Copy every line of the records below where the word "biosynthesis" occurs.

########

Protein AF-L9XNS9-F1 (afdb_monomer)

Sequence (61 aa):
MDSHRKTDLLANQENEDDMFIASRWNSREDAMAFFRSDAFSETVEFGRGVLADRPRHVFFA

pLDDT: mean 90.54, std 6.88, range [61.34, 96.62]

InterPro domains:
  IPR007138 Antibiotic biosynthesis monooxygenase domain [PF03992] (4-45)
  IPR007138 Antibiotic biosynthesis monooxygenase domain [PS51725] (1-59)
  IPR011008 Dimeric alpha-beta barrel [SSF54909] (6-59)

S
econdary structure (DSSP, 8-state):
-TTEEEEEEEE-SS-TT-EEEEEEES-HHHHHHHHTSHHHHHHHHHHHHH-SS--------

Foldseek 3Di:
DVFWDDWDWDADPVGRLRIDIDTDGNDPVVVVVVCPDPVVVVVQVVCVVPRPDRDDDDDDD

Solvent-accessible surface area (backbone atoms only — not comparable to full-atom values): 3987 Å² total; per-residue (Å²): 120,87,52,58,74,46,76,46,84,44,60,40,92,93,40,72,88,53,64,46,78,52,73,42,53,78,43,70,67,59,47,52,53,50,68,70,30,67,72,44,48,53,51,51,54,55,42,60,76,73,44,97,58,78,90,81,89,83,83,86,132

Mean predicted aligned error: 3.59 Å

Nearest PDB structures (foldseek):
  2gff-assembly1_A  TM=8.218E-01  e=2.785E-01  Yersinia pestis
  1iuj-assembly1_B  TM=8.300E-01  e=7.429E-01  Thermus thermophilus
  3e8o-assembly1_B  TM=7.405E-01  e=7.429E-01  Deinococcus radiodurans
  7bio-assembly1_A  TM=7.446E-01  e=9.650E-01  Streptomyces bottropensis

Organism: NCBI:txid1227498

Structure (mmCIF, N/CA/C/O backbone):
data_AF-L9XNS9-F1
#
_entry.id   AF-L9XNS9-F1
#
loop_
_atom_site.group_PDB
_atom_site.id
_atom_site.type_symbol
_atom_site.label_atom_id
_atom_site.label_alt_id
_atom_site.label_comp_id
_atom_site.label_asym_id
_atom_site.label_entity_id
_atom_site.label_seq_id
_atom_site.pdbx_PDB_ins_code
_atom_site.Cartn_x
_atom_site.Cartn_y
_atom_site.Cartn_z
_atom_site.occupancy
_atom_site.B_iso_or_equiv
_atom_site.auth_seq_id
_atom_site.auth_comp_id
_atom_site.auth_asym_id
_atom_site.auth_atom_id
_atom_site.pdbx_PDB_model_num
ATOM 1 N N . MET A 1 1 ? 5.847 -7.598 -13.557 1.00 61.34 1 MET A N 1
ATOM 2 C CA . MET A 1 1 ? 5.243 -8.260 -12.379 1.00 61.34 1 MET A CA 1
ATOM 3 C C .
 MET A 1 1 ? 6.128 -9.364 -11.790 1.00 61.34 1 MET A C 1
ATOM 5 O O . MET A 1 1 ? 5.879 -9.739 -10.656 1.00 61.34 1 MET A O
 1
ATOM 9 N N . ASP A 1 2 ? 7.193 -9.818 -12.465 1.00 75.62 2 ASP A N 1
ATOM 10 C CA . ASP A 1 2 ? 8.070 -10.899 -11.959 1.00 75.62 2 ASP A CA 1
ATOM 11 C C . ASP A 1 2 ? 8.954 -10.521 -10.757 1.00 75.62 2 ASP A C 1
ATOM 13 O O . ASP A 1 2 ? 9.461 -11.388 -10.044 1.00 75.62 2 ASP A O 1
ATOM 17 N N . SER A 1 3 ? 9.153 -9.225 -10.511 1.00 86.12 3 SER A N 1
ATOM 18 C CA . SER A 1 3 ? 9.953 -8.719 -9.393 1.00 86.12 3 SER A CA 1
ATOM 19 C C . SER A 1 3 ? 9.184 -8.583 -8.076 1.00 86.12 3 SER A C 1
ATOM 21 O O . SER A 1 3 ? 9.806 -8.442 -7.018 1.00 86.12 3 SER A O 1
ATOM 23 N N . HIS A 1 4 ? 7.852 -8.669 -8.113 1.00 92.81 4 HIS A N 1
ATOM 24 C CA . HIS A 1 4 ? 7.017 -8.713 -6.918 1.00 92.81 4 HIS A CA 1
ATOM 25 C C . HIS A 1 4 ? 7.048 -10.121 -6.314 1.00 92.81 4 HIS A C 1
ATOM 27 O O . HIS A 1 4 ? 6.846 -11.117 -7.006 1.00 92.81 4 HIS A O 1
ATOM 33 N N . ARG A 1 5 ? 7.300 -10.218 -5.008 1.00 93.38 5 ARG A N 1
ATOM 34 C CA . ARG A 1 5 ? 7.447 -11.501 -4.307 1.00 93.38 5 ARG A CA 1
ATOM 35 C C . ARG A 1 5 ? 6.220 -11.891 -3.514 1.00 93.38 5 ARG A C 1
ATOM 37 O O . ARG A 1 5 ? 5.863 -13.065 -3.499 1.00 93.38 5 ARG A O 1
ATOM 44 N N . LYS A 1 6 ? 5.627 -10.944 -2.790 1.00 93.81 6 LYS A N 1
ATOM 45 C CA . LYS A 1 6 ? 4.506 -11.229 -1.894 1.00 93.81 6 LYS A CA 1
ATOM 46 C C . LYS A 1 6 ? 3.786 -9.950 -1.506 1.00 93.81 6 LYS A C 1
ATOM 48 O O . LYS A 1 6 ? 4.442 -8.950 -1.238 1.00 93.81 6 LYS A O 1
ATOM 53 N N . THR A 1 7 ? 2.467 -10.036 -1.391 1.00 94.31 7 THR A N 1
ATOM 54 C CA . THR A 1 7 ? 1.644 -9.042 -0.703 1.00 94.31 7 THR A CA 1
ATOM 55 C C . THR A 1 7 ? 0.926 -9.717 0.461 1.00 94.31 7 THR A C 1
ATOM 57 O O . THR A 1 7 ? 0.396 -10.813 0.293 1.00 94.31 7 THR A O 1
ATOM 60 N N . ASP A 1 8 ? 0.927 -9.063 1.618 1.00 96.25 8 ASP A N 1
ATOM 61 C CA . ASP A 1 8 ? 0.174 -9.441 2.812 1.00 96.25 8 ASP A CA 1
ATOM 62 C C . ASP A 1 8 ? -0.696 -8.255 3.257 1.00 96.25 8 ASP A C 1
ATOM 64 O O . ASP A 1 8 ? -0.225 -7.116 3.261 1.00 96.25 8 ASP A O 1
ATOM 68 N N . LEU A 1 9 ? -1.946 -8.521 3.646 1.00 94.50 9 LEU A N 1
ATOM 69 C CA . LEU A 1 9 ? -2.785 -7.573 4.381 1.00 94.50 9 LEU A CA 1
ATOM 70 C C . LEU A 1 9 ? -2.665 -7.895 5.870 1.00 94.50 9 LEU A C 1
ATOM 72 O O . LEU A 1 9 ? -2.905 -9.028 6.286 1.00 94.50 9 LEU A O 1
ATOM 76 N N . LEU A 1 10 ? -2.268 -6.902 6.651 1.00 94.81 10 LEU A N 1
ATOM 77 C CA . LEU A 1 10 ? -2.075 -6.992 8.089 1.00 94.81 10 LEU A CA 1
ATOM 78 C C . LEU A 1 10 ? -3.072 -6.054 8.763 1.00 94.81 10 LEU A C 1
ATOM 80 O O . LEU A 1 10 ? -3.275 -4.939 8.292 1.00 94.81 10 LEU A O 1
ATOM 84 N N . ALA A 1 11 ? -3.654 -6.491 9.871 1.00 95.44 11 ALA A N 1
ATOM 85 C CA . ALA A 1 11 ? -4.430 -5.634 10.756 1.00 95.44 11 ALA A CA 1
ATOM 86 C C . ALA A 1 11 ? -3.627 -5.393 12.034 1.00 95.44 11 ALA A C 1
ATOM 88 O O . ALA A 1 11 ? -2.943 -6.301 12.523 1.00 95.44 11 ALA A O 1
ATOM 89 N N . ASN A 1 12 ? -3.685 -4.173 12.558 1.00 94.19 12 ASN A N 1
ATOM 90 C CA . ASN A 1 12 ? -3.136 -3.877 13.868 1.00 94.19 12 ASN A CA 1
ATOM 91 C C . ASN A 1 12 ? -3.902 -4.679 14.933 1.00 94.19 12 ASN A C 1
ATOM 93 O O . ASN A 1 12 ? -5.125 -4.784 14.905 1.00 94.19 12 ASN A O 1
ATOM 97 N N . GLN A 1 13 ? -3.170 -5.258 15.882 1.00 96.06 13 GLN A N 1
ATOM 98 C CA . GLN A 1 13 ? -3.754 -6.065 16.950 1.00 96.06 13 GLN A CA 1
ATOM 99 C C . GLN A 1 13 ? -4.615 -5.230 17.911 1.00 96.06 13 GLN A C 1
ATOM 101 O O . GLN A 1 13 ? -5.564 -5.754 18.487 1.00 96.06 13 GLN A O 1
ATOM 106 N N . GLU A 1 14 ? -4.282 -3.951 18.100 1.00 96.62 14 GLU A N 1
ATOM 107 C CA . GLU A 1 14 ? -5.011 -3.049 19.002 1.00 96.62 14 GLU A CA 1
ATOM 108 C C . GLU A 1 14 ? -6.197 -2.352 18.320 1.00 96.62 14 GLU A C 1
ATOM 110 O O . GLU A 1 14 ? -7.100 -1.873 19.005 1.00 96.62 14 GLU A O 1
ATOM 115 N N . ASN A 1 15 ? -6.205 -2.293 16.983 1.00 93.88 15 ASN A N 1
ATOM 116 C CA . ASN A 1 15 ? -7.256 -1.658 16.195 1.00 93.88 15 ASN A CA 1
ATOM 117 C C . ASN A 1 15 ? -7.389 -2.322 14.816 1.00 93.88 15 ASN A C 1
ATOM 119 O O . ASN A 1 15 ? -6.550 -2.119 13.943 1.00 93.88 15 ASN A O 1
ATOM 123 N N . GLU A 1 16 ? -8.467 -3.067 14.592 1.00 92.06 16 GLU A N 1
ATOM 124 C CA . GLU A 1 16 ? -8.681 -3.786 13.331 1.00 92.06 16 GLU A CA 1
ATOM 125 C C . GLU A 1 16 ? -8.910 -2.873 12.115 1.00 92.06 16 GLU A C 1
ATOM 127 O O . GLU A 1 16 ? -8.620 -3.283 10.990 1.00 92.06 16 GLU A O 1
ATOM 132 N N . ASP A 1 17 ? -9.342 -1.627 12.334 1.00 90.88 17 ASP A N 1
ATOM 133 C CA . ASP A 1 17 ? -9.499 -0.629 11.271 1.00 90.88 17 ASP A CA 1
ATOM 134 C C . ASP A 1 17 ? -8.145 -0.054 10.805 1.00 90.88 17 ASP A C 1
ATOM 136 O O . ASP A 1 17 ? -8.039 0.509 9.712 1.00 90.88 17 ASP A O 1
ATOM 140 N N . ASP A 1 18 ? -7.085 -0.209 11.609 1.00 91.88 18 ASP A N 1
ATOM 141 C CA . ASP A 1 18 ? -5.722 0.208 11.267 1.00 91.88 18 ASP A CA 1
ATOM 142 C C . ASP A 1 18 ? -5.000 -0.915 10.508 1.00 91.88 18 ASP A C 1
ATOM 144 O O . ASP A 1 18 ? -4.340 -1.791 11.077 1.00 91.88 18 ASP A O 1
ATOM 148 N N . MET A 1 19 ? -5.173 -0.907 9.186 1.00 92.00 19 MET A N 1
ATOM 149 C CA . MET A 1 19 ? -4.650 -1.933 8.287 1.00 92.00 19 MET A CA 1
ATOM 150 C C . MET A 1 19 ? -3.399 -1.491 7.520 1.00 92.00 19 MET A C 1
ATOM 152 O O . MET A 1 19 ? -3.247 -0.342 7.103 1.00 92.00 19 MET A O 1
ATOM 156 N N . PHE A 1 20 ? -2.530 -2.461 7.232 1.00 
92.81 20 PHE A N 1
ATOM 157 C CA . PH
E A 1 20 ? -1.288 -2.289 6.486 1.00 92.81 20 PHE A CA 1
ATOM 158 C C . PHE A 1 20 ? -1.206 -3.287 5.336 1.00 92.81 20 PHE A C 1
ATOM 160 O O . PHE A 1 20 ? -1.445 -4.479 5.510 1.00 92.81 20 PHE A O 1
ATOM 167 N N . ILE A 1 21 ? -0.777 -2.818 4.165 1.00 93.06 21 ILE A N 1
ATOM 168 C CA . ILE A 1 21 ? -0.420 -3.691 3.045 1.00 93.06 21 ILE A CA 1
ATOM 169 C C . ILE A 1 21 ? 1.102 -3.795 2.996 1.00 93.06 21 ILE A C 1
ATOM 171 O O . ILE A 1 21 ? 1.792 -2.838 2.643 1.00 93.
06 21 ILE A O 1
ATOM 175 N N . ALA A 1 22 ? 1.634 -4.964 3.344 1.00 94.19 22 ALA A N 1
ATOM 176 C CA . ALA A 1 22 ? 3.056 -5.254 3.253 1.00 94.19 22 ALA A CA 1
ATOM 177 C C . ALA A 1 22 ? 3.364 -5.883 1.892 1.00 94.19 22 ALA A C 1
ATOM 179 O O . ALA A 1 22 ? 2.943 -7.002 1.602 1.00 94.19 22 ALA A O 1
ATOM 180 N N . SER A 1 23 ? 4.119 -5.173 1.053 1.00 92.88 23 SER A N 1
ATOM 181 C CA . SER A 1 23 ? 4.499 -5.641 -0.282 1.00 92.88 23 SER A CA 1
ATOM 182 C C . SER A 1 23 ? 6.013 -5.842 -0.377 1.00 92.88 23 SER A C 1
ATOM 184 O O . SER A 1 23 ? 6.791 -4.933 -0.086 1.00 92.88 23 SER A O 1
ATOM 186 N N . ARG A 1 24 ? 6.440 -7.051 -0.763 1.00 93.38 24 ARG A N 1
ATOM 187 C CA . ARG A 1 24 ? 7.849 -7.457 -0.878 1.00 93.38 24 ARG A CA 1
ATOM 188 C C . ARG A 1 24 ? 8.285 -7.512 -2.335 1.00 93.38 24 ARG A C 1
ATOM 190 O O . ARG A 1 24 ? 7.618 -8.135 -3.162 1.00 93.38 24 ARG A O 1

########

Finished task:
  IPR007138 Antibiotic biosynthesis monooxygenase domain [PF03992] (4-45)
  IPR007138 Antibiotic biosynthesis monooxygenase domain [PS51725] (1-59)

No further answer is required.